Because Black men think that white girls are easy."

As they
claim sexual agency in different ways, both groups of young women run
head-on into old cultural scripts that devalue women as sluts.

Christian
women more obviously rely on sexual double standards. Indeed, they use
the trope of the good girl to buy their (short-term) independence. For
many of these women, trading sexual freedom for other kinds of autonomy
is a grand solution–they don’t want sex anyway, at least right now. But
it is a solution with both personal and collective costs, as it not
only limits their sexual options if they change their minds but also
shores up the idea that women deserve respect and social recognition
only if they’re sexually pure.

Despite their different sexual
styles, the women I interviewed all valorize romance. Goths and
Christians explain that their sexual choices are better paths
to romantic intimacy. For goths, polyamory forces them to develop
better communication skills, to be more honest, and to trust each other
in new ways.

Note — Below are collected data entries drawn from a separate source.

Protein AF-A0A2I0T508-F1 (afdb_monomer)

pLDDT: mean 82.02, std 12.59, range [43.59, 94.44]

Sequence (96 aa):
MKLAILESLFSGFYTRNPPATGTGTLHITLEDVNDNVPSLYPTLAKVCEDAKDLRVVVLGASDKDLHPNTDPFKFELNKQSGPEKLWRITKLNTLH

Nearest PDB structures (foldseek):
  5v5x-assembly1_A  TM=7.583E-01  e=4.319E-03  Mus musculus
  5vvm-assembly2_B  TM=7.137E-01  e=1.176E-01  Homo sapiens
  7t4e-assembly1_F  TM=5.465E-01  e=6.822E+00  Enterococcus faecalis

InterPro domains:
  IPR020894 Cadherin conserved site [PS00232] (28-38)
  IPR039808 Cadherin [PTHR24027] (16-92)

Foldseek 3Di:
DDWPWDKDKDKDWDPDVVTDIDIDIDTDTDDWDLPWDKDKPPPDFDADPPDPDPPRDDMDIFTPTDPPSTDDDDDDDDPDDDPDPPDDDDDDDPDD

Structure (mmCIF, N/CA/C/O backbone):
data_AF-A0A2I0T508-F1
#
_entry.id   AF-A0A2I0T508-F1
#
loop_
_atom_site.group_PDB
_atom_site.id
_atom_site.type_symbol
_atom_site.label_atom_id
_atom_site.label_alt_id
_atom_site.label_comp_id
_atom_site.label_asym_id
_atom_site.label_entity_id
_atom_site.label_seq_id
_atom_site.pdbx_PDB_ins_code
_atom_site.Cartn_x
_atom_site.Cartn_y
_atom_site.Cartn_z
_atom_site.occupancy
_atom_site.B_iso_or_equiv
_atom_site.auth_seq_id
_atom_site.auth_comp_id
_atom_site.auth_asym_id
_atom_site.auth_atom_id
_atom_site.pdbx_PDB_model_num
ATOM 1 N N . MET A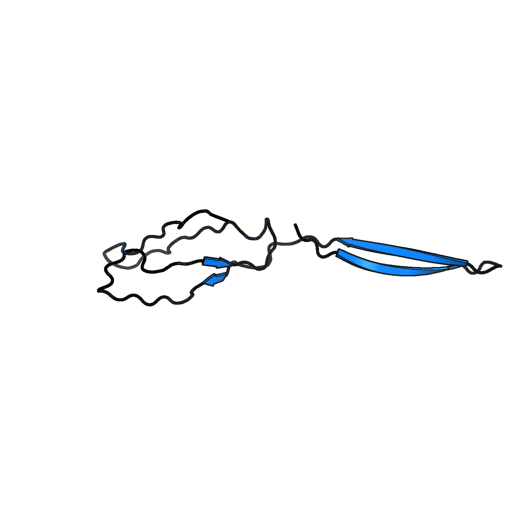 1 1 ? -2.458 3.220 -13.360 1.00 45.78 1 MET A N 1
ATOM 2 C CA . MET A 1 1 ? -1.290 3.038 -14.248 1.00 45.78 1 MET A CA 1
ATOM 3 C C . MET A 1 1 ? -0.482 4.322 -14.319 1.00 45.78 1 MET A C 1
ATOM 5 O O . MET A 1 1 ? -0.783 5.184 -15.138 1.00 45.78 1 MET A O 1
ATOM 9 N N . LYS A 1 2 ? 0.527 4.476 -13.462 1.00 43.59 2 LYS A N 1
ATOM 10 C CA . LYS A 1 2 ? 1.580 5.459 -13.715 1.00 43.59 2 LYS A CA 1
ATOM 11 C C . LYS A 1 2 ? 2.906 4.724 -13.738 1.00 43.59 2 LYS A C 1
ATOM 13 O O . LYS A 1 2 ? 3.523 4.493 -12.715 1.00 43.59 2 LYS A O 1
ATOM 18 N N . LEU A 1 3 ? 3.265 4.313 -14.942 1.00 57.47 3 LEU A N 1
ATOM 19 C CA . LEU A 1 3 ? 4.569 3.777 -15.282 1.00 57.47 3 LEU A CA 1
ATOM 20 C C . LEU A 1 3 ? 5.614 4.831 -14.904 1.00 57.47 3 LEU A C 1
ATOM 22 O O . LEU A 1 3 ? 5.442 6.010 -15.232 1.00 57.47 3 LEU A O 1
ATOM 26 N N . ALA A 1 4 ? 6.689 4.435 -14.234 1.00 65.94 4 ALA A N 1
ATOM 27 C CA . ALA A 1 4 ? 7.892 5.246 -14.293 1.00 65.94 4 ALA A CA 1
ATOM 28 C C . ALA A 1 4 ? 8.483 5.036 -15.693 1.00 65.94 4 ALA A C 1
ATOM 30 O O . ALA A 1 4 ? 8.881 3.925 -16.048 1.00 65.94 4 ALA A O 1
ATOM 31 N N . ILE A 1 5 ? 8.462 6.089 -16.511 1.00 77.81 5 ILE A N 1
ATOM 32 C CA . ILE A 1 5 ? 9.137 6.102 -17.808 1.00 77.81 5 ILE A CA 1
ATOM 33 C C . ILE A 1 5 ? 10.505 6.725 -17.579 1.00 77.81 5 ILE A C 1
ATOM 35 O O . ILE A 1 5 ? 10.604 7.860 -17.110 1.00 77.81 5 ILE A O 1
ATOM 39 N N . LEU A 1 6 ? 11.552 5.970 -17.897 1.00 83.75 6 LEU A N 1
ATOM 40 C CA . LEU A 1 6 ? 12.906 6.497 -17.957 1.00 83.75 6 LEU A CA 1
ATOM 41 C C . LEU A 1 6 ? 13.235 6.785 -19.418 1.00 83.75 6 LEU A C 1
ATOM 43 O O . LEU A 1 6 ? 13.191 5.889 -20.264 1.00 83.75 6 LEU A O 1
ATOM 47 N N . GLU A 1 7 ? 13.566 8.039 -19.701 1.00 90.31 7 GLU A N 1
ATOM 4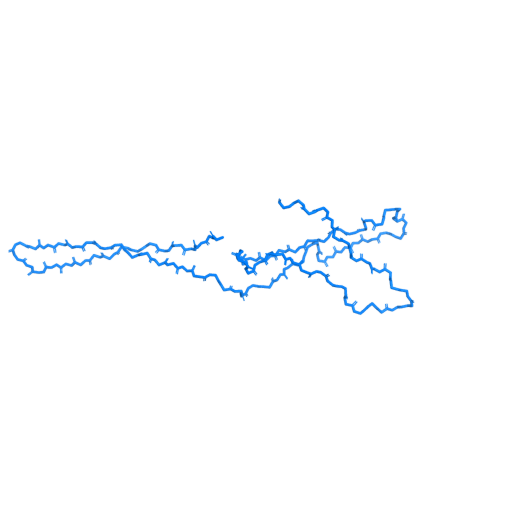8 C CA . GLU A 1 7 ? 14.048 8.465 -21.009 1.00 90.31 7 GLU A CA 1
ATOM 49 C C . GLU A 1 7 ? 15.567 8.615 -20.960 1.00 90.31 7 GLU A C 1
ATOM 51 O O . GLU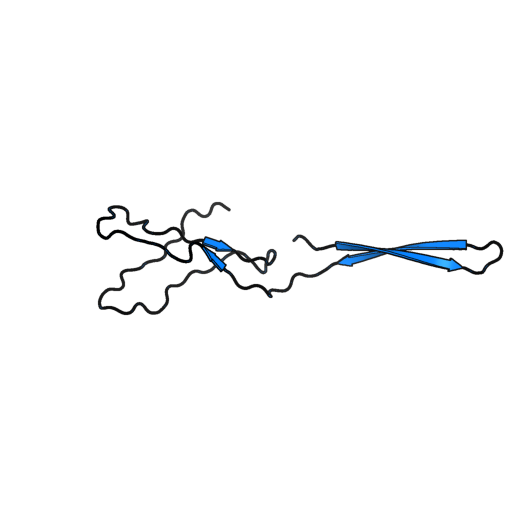 A 1 7 ? 16.120 9.293 -20.091 1.00 90.31 7 GLU A O 1
ATOM 56 N N . SER A 1 8 ? 16.255 7.966 -21.896 1.00 88.69 8 SER A N 1
ATOM 57 C CA . SER A 1 8 ? 17.704 8.079 -22.048 1.00 88.69 8 SER A CA 1
ATOM 58 C C . SER A 1 8 ? 18.058 8.412 -23.491 1.00 88.69 8 SER A C 1
ATOM 60 O O . SER A 1 8 ? 17.467 7.874 -24.425 1.00 88.69 8 SER A O 1
ATOM 62 N N . LEU A 1 9 ? 19.030 9.303 -23.678 1.00 92.31 9 LEU A N 1
ATOM 63 C CA . LEU A 1 9 ? 19.562 9.660 -24.989 1.00 92.31 9 LEU A CA 1
ATOM 64 C C . LEU A 1 9 ? 20.874 8.918 -25.222 1.00 92.31 9 LEU A C 1
ATOM 66 O O . LEU A 1 9 ? 21.809 9.023 -24.429 1.00 92.31 9 LEU A O 1
ATOM 70 N N . PHE A 1 10 ? 20.961 8.220 -26.348 1.00 90.12 10 PHE A N 1
ATOM 71 C CA . PHE A 1 10 ? 22.198 7.620 -26.825 1.00 90.12 10 PHE A CA 1
ATOM 72 C C . PHE A 1 10 ? 22.661 8.330 -28.098 1.00 90.12 10 PHE A C 1
ATOM 74 O O . PHE A 1 10 ? 21.866 8.590 -29.003 1.00 90.12 10 PHE A O 1
ATOM 81 N N . SER A 1 11 ? 23.958 8.631 -28.169 1.00 90.12 11 SER A N 1
ATOM 82 C CA . SER A 1 11 ? 24.590 9.271 -29.322 1.00 90.12 11 SER A CA 1
ATOM 83 C C . SER A 1 11 ? 25.643 8.343 -29.919 1.00 90.12 11 SER A C 1
ATOM 85 O O . SER A 1 11 ? 26.551 7.889 -29.221 1.00 90.12 11 SER A O 1
ATOM 87 N N . GLY A 1 12 ? 25.513 8.062 -31.214 1.00 89.12 12 GLY A N 1
ATOM 88 C CA . GLY A 1 12 ? 26.474 7.295 -31.998 1.00 89.12 12 GLY A CA 1
ATOM 89 C C . GLY A 1 12 ? 27.248 8.192 -32.962 1.00 89.12 12 GLY A C 1
ATOM 90 O O . GLY A 1 12 ? 26.666 9.042 -33.639 1.00 89.12 12 GLY A O 1
ATOM 91 N N . PHE A 1 13 ? 28.559 7.968 -33.063 1.00 90.25 13 PHE A N 1
ATOM 92 C CA . PHE A 1 13 ? 29.442 8.651 -34.010 1.00 90.25 13 PHE A CA 1
ATOM 93 C C . PHE A 1 13 ? 29.810 7.713 -35.163 1.00 90.25 13 PHE A C 1
ATOM 95 O O . PHE A 1 13 ? 30.315 6.613 -34.941 1.00 90.25 13 PHE A O 1
ATOM 102 N N . TYR A 1 14 ? 29.593 8.159 -36.399 1.00 88.06 14 TYR A N 1
ATOM 103 C CA . TYR A 1 14 ? 29.971 7.433 -37.608 1.00 88.06 14 TYR A CA 1
ATOM 104 C C . TYR A 1 14 ? 31.225 8.062 -38.215 1.00 88.06 14 TYR A C 1
ATOM 106 O O . TYR A 1 14 ? 31.209 9.216 -38.650 1.00 88.06 14 TYR A O 1
ATOM 114 N N . THR A 1 15 ? 32.302 7.284 -38.312 1.00 88.81 15 THR A N 1
ATOM 115 C CA . THR A 1 15 ? 33.604 7.688 -38.872 1.00 88.81 15 THR A CA 1
ATOM 116 C C . THR A 1 15 ? 33.617 7.711 -40.410 1.00 88.81 15 THR A C 1
ATOM 118 O O . THR A 1 15 ? 34.551 7.231 -41.050 1.00 88.81 15 THR A O 1
ATOM 121 N N . ARG A 1 16 ? 32.565 8.256 -41.035 1.00 86.50 16 ARG A N 1
ATOM 122 C CA . ARG A 1 16 ? 32.528 8.518 -42.485 1.00 86.50 16 ARG A CA 1
ATOM 123 C C . ARG A 1 16 ? 33.164 9.872 -42.814 1.00 86.50 16 ARG A C 1
ATOM 125 O O . ARG A 1 16 ? 33.439 10.660 -41.918 1.00 86.50 16 ARG A O 1
ATOM 132 N N . ASN A 1 17 ? 33.406 10.135 -44.098 1.00 90.69 17 ASN A N 1
ATOM 133 C CA . ASN A 1 17 ? 33.809 11.451 -44.593 1.00 90.69 17 ASN A CA 1
ATOM 134 C C . ASN A 1 17 ? 32.714 11.995 -45.536 1.00 90.69 17 ASN A C 1
ATOM 136 O O . ASN A 1 17 ? 32.562 11.445 -46.628 1.00 90.69 17 ASN A O 1
ATOM 140 N N . PRO A 1 18 ? 31.935 13.019 -45.144 1.00 88.94 18 PRO A N 1
ATOM 141 C CA . PRO A 1 18 ? 32.014 13.745 -43.877 1.00 88.94 18 PRO A CA 1
ATOM 142 C C . PRO A 1 18 ? 31.537 12.903 -42.673 1.00 88.94 18 PRO A C 1
ATOM 144 O O . PRO A 1 18 ? 30.709 11.999 -42.848 1.00 88.94 18 PRO A O 1
ATOM 147 N N . PRO A 1 19 ? 32.041 13.184 -41.455 1.00 88.94 19 PRO A N 1
ATOM 148 C CA . PRO A 1 19 ? 31.567 12.533 -40.238 1.00 88.94 19 PRO A CA 1
ATOM 149 C C . PRO A 1 19 ? 30.084 12.807 -40.007 1.00 88.94 19 PRO A C 1
ATOM 151 O O . PRO A 1 19 ? 29.589 13.891 -40.312 1.00 88.94 19 PRO A O 1
ATOM 154 N N . ALA A 1 20 ? 29.381 11.832 -39.440 1.00 91.88 20 ALA A N 1
ATOM 155 C CA . ALA A 1 20 ? 27.967 11.966 -39.112 1.00 91.88 20 ALA A CA 1
ATOM 156 C C . ALA A 1 20 ? 27.703 11.488 -37.686 1.00 91.88 20 ALA A C 1
ATOM 158 O O . ALA A 1 20 ? 28.365 10.574 -37.194 1.00 91.88 20 ALA A O 1
ATOM 159 N N . THR A 1 21 ? 26.703 12.076 -37.043 1.00 91.25 21 THR A N 1
ATOM 160 C CA . THR A 1 21 ? 26.183 11.630 -35.751 1.00 91.25 21 THR A CA 1
ATOM 161 C C . THR A 1 21 ? 24.737 11.189 -35.902 1.00 91.25 21 THR A C 1
ATOM 163 O O . THR A 1 21 ? 24.002 11.691 -36.752 1.00 91.25 21 THR A O 1
ATOM 166 N N . GLY A 1 22 ? 24.336 10.211 -35.099 1.00 91.44 22 GLY A N 1
ATOM 167 C CA . GLY A 1 22 ? 22.944 9.807 -34.960 1.00 91.44 22 GLY A CA 1
ATOM 168 C C . GLY A 1 22 ? 22.575 9.778 -33.488 1.00 91.44 22 GLY A C 1
ATOM 169 O O . GLY A 1 22 ? 23.335 9.250 -32.678 1.00 91.44 22 GLY A O 1
ATOM 170 N N . THR A 1 23 ? 21.411 10.322 -33.156 1.00 94.12 23 THR A N 1
ATOM 171 C CA . THR A 1 23 ? 20.872 10.294 -31.796 1.00 94.12 23 THR A CA 1
ATOM 172 C C . THR A 1 23 ? 19.637 9.408 -31.776 1.00 94.12 23 THR A C 1
ATOM 174 O O . THR A 1 23 ? 18.786 9.514 -32.658 1.00 94.12 23 THR A O 1
ATOM 177 N N . GLY A 1 24 ? 19.546 8.537 -30.777 1.00 92.75 24 GLY A N 1
ATOM 178 C CA . GLY A 1 24 ? 18.352 7.754 -30.484 1.00 92.75 24 GLY A CA 1
ATOM 179 C C . GLY A 1 24 ? 17.875 8.027 -29.063 1.00 92.75 24 GLY A C 1
ATOM 180 O O . GLY A 1 24 ? 18.693 8.219 -28.162 1.00 92.75 24 GLY A O 1
ATOM 181 N N . THR A 1 25 ? 16.561 8.022 -28.865 1.00 93.62 25 THR A N 1
ATOM 182 C CA . THR A 1 25 ? 15.950 8.068 -27.533 1.00 93.62 25 THR A CA 1
ATOM 183 C C . THR A 1 25 ? 15.477 6.669 -27.169 1.00 93.62 25 THR A C 1
ATOM 185 O O . THR A 1 25 ? 14.764 6.027 -27.940 1.00 93.62 25 THR A O 1
ATOM 188 N N . LEU A 1 26 ? 15.878 6.192 -25.997 1.00 90.56 26 LEU A N 1
ATOM 189 C CA . LEU A 1 26 ? 15.419 4.941 -25.416 1.00 90.56 26 LEU A CA 1
ATOM 190 C C . LEU A 1 26 ? 14.326 5.244 -24.391 1.00 90.56 26 LEU A C 1
ATOM 192 O O . LEU A 1 26 ? 14.572 5.965 -23.425 1.00 90.56 26 LEU A O 1
ATOM 196 N N . HIS A 1 27 ? 13.137 4.678 -24.603 1.00 91.19 27 HIS A N 1
ATOM 197 C CA . HIS A 1 27 ? 12.046 4.705 -23.630 1.00 91.19 27 HIS A CA 1
ATOM 198 C C . HIS A 1 27 ? 12.024 3.381 -22.878 1.00 91.19 27 HIS A C 1
ATOM 200 O O . HIS A 1 27 ? 11.742 2.334 -23.463 1.00 91.19 27 HIS A O 1
ATOM 206 N N . ILE A 1 28 ? 12.315 3.430 -21.582 1.00 88.44 28 ILE A N 1
ATOM 207 C CA . ILE A 1 28 ? 12.232 2.268 -20.702 1.00 88.44 28 ILE A CA 1
ATOM 208 C C . ILE A 1 28 ? 10.961 2.403 -19.878 1.00 88.44 28 ILE A C 1
ATOM 210 O O . ILE A 1 28 ? 10.764 3.394 -19.176 1.00 88.44 28 ILE A O 1
ATOM 214 N N . THR A 1 29 ? 10.106 1.391 -19.980 1.00 85.50 29 THR A N 1
ATOM 215 C CA . THR A 1 29 ? 8.873 1.297 -19.203 1.00 85.50 29 THR A CA 1
ATOM 216 C C . THR A 1 29 ? 9.104 0.344 -18.044 1.00 85.50 29 THR A C 1
ATOM 218 O O . THR A 1 29 ? 9.461 -0.810 -18.270 1.00 85.50 29 THR A O 1
ATOM 221 N N . LEU A 1 30 ? 8.927 0.830 -16.816 1.00 87.12 30 LEU A N 1
ATOM 222 C CA . LEU A 1 30 ? 9.001 -0.005 -15.622 1.00 87.12 30 LEU A CA 1
ATOM 223 C C . LEU A 1 30 ? 7.610 -0.528 -15.262 1.00 87.12 30 LEU A C 1
ATOM 225 O O . LEU A 1 30 ? 6.656 0.249 -15.159 1.00 87.12 30 LEU A O 1
ATOM 229 N N . GLU A 1 31 ? 7.518 -1.844 -15.089 1.00 87.56 31 GLU A N 1
ATOM 230 C CA . GLU A 1 31 ? 6.323 -2.516 -14.586 1.00 87.56 31 GLU A CA 1
ATOM 231 C C . GLU A 1 31 ? 6.322 -2.508 -13.058 1.00 87.56 31 GLU A C 1
ATOM 233 O O . GLU A 1 31 ? 7.358 -2.696 -12.420 1.00 87.56 31 GLU A O 1
ATOM 238 N N . ASP A 1 32 ? 5.146 -2.270 -12.489 1.00 87.12 32 ASP A N 1
ATOM 239 C CA . ASP A 1 32 ? 4.930 -2.298 -11.048 1.00 87.12 32 ASP A CA 1
ATOM 240 C C . ASP A 1 32 ? 4.787 -3.747 -10.566 1.00 87.12 32 ASP A C 1
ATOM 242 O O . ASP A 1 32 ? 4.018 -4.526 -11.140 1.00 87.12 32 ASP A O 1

All this creates better, more authentic relationships,
they say.

Christians use a logic that assumes that wasting
romance on a relationship that doesn’t end in marriage means that there
will be less romance left over for the marriage itself. For them,
delaying dating and sexuality ensures unparalleled intimacy with their
(anticipated) future husbands.

A bit differently, wannabes
explain that they aren’t just having sex with Black or Latino men
because they’re cool, but because they truly, deeply love them–and they
work hard to create enduring romantic relationships rather than sexual
ones. For them, romantic relationships are the key to securing
community membership, while purely sexual relationships mean that they
will be dismissed as "easy white girls."

This emphasis on romance comes with costs.

Despite,
or because of, their challenges to sexual rules, none of these groups
of women challenge the inequities in cultural scripts of romance. For
example, *Zoe, a goth woman, notes that "there seems to be a double
standard–girls in heterosexual relationships can date other women but
not other men," while the men are free to date whomever they want.
*Lili, who is in one of those relationships, is less inclined to see
this as a problem. She explains that she doesn’t see other men, but her
boyfriend of seven years, Sean, sees other women because he feels more
threatened than she does. Although Lili has more sexual options than
most other women, her unequal responsibilities to her relationship mean
that she still has fewer sexual options than her male partner.

Moreover,
both goths and wannabes maintain their dependence on men for their
identities and self-worth. In this way, the Christian strategy is in
some ways, and unexpectedly, powerful, as it at least pushes back the
pull of romance altogether. But the emphasis on early marriage among
evangelical Christians means that this pushback is temporary. By
investing in romance, these very different young women limit their
attempts to carve out sexual space.

Although our focus is
often on girls and young women’s sexuality, the problems they face are
not limited to their sexual behavior but are also shaped by the ways in
which sexuality intersects with other cultural scripts-scripts that
continue to value romantic relationships over sexual ones, treat
romance as more important to girls’ identities than to boys’
identities, and keep the burden for making romantic relationships work
on girls. We must examine these other constraints if we are to help
women increase their chances of creating not only greater independence
but also, ironically, greater sexually agency.